Mas, dessa premissa não decorre necessariamente que elas sejam referência de bom jornalismo, ou de uma condição que as tornam imunes a erros, distorções, fakes, em algum momento, ou em muitos, a depender da conjuntura, da cobertura e da complexidade do que é objeto das notícias. Há uma distância entre a competência para identificar e denunciar conteúdo fake das redes sociais, facilmente identificáveis, para olhos minimamente treinados, e a competência para produzir um conteúdo jornalístico de alta qualidade.

Por isso, a necessidade de um projeto Comprova Reverso. O olhar para si mesmas, para seu conteúdo, sua cobertura, e perguntarem-se sobre as limitações, falhas, imprecisões e padrões editoriais existentes que põem em risco a credibilidade tão reivindicada por elas. Essa tarefa, entretanto, é muito mais complexa do que a do projeto original. O Comprova Reverso é uma metáfora para a necessidade de um esforço articulado entre diferentes atores preocupados e empenhados em construir um ambiente jornalístico forte, sustentável e socialmente relevante. Trata-se de um esforço estratégico, de efeito a médio e longo prazo, mas cujo início não pode tardar no Brasil.

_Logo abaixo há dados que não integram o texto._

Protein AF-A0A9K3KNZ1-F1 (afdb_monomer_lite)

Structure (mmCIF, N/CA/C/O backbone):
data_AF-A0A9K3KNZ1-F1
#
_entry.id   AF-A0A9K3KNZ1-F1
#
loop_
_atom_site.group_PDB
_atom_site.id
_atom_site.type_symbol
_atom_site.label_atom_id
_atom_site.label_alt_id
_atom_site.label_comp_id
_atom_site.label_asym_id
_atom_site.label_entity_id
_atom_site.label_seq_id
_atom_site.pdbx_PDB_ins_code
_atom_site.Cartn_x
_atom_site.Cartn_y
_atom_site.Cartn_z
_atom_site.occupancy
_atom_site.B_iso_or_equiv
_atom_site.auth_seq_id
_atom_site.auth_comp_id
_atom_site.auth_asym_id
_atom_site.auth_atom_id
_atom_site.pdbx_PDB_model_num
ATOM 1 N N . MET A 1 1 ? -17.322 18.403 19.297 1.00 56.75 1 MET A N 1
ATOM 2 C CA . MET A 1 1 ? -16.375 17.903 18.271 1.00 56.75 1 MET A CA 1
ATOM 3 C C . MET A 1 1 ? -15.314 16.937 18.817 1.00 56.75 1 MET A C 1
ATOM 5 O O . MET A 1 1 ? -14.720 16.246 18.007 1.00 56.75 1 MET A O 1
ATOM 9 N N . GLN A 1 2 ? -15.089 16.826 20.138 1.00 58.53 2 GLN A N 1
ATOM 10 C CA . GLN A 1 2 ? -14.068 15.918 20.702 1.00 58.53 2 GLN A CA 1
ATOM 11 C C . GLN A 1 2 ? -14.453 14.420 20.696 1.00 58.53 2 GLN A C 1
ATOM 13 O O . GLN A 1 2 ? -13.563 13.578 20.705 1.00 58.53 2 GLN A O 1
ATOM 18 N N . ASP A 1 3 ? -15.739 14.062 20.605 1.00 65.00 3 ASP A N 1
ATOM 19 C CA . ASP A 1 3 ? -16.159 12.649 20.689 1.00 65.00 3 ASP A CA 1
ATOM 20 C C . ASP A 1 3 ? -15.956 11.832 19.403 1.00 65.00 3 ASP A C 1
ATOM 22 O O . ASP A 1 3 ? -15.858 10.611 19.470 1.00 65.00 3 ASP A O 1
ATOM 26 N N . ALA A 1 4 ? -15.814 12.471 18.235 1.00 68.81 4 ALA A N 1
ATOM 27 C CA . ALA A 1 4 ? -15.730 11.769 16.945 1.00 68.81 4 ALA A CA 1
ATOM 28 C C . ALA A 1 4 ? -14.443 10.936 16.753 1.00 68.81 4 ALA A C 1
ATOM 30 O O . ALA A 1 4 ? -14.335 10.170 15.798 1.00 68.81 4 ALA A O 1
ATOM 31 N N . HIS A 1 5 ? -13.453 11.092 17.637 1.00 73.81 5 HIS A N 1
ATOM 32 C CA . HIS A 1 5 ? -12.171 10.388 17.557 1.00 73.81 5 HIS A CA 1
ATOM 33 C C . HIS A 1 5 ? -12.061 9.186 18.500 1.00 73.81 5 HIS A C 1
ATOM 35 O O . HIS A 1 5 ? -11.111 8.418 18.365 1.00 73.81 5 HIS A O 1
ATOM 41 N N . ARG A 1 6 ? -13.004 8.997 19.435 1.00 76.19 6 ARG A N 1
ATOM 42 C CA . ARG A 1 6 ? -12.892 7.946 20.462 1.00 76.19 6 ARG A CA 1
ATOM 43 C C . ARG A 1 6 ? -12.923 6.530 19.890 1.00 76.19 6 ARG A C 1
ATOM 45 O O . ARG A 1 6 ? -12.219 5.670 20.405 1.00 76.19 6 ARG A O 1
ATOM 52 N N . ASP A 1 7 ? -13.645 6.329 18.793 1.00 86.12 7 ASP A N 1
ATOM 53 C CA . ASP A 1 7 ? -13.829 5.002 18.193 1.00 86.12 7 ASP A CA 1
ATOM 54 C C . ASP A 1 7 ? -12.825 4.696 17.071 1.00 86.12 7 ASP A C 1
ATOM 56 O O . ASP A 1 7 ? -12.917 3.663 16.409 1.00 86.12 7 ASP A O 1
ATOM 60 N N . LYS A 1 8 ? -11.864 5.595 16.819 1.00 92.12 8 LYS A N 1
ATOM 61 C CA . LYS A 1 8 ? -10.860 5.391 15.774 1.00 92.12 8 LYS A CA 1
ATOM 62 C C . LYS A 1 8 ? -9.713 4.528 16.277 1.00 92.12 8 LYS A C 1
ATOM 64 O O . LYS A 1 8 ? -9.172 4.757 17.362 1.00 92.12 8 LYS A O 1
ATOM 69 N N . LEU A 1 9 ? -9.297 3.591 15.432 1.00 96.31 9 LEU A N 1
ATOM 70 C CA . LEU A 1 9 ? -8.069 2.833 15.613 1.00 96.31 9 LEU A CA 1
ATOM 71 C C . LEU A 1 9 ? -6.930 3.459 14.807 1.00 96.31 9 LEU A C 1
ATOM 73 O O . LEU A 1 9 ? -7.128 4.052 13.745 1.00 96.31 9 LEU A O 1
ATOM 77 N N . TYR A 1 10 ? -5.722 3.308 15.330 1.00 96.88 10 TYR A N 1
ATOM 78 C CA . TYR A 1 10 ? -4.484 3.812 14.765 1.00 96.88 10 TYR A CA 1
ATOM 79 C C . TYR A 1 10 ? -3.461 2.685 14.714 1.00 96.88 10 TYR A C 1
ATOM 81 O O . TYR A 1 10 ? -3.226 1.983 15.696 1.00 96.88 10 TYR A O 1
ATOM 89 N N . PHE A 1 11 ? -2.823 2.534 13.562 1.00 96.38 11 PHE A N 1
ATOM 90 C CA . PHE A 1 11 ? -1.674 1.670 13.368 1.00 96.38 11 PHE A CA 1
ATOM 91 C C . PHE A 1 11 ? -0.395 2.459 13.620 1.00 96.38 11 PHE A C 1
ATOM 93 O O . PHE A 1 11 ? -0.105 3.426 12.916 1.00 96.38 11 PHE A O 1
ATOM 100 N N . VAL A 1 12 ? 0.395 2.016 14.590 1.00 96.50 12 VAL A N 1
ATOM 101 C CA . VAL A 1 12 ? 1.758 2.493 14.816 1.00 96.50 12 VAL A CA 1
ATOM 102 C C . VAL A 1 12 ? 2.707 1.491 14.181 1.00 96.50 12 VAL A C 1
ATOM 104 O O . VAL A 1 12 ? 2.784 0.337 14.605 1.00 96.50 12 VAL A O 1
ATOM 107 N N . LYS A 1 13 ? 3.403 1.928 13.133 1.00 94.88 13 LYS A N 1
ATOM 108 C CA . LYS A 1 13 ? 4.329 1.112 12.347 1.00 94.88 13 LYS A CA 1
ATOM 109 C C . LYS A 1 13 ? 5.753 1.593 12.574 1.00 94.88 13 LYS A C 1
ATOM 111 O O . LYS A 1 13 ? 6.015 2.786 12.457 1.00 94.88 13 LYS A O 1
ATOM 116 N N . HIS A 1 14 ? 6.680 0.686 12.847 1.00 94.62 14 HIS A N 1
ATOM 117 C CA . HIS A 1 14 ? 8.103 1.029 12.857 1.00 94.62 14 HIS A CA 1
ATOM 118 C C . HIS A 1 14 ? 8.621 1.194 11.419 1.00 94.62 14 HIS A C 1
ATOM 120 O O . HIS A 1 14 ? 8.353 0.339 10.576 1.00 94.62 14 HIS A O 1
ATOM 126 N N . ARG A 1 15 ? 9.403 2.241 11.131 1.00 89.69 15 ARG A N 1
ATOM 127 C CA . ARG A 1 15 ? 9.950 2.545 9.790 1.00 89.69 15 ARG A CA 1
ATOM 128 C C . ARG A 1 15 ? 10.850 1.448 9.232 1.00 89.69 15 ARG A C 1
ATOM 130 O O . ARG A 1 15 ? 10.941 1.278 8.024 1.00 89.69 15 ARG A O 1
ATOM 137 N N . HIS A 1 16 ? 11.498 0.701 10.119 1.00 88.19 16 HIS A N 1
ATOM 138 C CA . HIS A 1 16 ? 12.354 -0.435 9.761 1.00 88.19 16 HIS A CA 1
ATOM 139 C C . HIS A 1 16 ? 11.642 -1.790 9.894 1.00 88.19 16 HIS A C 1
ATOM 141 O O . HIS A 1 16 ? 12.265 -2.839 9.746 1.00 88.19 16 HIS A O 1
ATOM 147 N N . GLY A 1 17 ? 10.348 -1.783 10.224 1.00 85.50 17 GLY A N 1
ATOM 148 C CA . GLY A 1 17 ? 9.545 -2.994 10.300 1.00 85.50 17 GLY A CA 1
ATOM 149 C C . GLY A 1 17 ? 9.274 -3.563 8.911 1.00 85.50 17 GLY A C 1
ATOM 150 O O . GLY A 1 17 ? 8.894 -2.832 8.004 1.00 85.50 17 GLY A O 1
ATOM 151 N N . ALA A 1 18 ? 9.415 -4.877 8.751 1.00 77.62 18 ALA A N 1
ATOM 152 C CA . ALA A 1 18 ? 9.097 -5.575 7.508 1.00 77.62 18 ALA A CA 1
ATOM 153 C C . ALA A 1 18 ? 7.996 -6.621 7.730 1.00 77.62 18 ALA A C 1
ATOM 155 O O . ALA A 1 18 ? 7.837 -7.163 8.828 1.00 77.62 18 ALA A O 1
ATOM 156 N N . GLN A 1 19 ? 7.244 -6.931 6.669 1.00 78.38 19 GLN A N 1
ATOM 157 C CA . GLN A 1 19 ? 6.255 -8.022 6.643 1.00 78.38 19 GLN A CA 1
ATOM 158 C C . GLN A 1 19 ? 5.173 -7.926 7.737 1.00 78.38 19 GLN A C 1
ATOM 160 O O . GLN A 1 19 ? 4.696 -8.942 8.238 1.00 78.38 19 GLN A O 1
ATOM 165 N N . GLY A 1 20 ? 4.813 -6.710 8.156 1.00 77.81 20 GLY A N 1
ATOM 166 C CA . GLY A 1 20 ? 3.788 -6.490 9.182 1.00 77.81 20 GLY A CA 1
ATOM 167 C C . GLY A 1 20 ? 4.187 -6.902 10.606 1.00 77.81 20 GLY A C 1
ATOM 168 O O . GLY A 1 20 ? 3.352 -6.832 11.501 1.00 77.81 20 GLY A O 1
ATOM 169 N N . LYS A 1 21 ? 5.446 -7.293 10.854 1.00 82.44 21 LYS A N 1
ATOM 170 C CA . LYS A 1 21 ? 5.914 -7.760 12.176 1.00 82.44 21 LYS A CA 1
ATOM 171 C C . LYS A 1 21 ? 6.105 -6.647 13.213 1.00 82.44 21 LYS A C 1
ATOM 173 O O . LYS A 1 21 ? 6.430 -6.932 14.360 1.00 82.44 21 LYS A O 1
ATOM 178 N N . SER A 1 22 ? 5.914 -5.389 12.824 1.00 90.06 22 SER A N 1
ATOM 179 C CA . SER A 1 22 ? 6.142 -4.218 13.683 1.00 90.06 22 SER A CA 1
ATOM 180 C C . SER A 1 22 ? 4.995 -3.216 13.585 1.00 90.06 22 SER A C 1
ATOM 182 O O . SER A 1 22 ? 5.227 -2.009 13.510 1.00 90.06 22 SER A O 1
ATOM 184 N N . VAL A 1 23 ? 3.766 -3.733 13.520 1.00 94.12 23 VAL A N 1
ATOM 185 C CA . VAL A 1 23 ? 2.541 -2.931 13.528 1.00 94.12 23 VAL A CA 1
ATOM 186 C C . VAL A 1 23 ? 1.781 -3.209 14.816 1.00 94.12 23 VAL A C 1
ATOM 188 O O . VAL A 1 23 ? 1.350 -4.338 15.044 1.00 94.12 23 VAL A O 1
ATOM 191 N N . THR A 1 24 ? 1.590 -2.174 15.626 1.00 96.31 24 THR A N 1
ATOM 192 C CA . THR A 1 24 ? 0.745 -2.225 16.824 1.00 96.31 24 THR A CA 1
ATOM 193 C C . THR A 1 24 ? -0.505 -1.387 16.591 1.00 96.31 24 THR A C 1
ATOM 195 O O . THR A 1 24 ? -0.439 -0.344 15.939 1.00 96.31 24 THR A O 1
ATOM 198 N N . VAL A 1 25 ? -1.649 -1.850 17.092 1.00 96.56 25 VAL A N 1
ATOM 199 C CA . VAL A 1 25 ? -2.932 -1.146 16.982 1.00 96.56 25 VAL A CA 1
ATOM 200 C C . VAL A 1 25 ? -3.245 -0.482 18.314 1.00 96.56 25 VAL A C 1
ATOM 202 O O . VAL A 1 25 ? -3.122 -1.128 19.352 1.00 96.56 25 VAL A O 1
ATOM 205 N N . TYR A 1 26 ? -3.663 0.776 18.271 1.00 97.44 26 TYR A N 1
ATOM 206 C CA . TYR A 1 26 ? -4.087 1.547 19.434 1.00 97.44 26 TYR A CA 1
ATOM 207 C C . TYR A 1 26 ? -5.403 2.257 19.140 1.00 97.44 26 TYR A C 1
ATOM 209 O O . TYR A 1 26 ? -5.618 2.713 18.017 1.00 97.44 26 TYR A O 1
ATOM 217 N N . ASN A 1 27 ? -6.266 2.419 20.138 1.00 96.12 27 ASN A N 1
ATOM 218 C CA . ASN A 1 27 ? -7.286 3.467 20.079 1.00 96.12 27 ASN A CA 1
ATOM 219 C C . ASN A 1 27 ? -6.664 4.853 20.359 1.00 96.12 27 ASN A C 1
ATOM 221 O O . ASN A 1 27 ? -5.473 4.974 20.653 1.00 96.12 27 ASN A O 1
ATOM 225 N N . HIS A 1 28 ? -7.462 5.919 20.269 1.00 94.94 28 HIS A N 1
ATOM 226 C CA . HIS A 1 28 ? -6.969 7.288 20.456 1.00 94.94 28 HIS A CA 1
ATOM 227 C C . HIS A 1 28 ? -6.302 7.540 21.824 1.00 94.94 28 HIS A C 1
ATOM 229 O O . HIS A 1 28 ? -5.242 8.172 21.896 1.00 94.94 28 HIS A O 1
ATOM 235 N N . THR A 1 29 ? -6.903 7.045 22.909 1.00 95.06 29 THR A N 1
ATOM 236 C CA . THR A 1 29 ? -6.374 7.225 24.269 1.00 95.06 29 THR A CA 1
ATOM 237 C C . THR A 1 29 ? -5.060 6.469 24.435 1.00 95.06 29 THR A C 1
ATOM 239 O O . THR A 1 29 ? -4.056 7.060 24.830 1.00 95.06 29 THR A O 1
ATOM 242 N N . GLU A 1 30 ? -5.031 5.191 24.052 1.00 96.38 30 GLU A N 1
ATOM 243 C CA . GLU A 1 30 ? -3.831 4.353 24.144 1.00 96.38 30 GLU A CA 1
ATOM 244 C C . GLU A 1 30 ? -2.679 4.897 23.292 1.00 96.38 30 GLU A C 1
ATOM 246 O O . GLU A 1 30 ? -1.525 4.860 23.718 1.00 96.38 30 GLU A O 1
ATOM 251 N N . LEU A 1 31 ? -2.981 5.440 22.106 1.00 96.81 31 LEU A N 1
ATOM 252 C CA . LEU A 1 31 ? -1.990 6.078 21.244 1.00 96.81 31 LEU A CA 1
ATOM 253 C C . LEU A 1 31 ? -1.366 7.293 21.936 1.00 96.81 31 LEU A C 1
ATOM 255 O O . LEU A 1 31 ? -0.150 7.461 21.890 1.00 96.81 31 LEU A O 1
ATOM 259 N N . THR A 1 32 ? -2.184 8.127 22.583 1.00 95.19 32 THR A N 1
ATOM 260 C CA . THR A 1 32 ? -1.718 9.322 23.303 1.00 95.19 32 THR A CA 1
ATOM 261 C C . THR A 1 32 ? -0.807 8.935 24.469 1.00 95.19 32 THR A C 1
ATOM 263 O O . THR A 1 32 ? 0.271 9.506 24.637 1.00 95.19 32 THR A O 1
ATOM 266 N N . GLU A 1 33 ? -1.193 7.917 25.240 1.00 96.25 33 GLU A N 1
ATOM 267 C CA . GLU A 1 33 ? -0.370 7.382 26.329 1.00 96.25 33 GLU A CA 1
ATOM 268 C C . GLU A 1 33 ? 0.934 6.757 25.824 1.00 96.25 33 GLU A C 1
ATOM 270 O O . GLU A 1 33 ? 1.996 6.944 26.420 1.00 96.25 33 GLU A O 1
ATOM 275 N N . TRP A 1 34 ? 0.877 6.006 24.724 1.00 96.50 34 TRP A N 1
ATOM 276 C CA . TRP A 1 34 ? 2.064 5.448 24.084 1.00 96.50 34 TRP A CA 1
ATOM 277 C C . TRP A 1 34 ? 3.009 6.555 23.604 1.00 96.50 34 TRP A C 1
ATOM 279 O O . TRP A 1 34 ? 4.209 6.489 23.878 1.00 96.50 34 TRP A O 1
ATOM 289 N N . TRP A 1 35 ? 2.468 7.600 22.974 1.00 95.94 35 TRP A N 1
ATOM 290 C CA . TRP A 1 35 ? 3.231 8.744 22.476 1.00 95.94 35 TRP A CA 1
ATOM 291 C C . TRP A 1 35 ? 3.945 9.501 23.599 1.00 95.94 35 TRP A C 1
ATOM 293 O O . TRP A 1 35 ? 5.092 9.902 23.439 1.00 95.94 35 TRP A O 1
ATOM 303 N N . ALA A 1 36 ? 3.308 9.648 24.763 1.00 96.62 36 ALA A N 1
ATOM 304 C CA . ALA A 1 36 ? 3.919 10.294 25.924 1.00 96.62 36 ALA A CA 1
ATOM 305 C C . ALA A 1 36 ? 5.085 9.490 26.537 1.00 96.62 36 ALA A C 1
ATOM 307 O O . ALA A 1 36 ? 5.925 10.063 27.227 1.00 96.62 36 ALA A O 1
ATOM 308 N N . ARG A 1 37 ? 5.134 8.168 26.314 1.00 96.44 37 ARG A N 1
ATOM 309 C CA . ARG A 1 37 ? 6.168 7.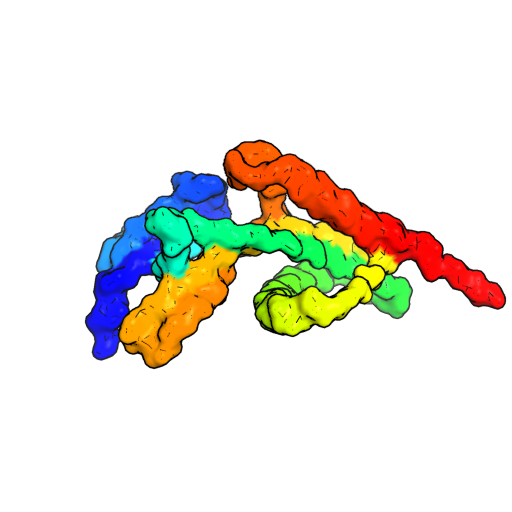272 26.866 1.00 96.44 37 ARG A CA 1
ATOM 310 C C . ARG A 1 37 ? 7.308 6.965 25.897 1.00 96.44 37 ARG A C 1
ATOM 312 O O . ARG A 1 37 ? 8.347 6.477 26.337 1.00 96.44 37 ARG A O 1
ATOM 319 N N . THR A 1 38 ? 7.114 7.158 24.594 1.00 94.25 38 THR A N 1
ATOM 320 C CA . THR A 1 38 ? 8.147 6.826 23.608 1.00 94.25 38 THR A CA 1
ATOM 321 C C . THR A 1 38 ? 9.215 7.918 23.546 1.00 94.25 38 THR A C 1
ATOM 323 O O . THR A 1 38 ? 8.913 9.099 23.400 1.00 94.25 38 THR A O 1
ATOM 326 N N . ASN A 1 39 ? 10.484 7.520 23.631 1.00 92.75 39 ASN A N 1
ATOM 327 C CA . ASN A 1 39 ? 11.619 8.448 23.580 1.00 92.75 39 ASN A CA 1
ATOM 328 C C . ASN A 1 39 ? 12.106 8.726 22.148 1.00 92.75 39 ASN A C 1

O desafio das organizações é convencer suas audiências e a sociedade de que oferecem um conteúdo de qualidade, do qual decorreria sua natural credibilidade. Mas, no cenário atual e futuro, a mera reivindicação de qualidade e de credibilidade pode ser insuficiente se não vier acompanhada de medidas concretas que atestem, por parâmetros e avaliações, sua efetividade.

Nesse sentido, quatro movimentos complementares e articulados se colocam como um possível roteiro para o fortalecimento da atividade jornalística no Brasil. E das organizações jornalísticas que vierem a abraçá-los.

1. Intensificar e fortalecer iniciativas destinadas à implantação de boas práticas de gestão editorial e accountability (meios de prestar contas à audiência e à sociedade em relação a procedimentos editoriais). Tais iniciativas são a publicação de projetos editoriais, carta de princípios, código de ética, ouvidorias, controle de erros, espaço do leitor, entre outras iniciativas, recomendadas inclusive pelo Programa Permanente de Autorregulação da Associação Nacional de Jornais (ANJ). Tais práticas ainda são restritas a poucos jornais; a maioria ignora, e ao fazer isso, deixa de pensar, planejar, refletir e avaliar sua postura editorial. O simples ato de criar tais instrumentos leva a uma reflexão inicial. É importante, mas não suficiente. Tais mecanismos precisam de efetividade.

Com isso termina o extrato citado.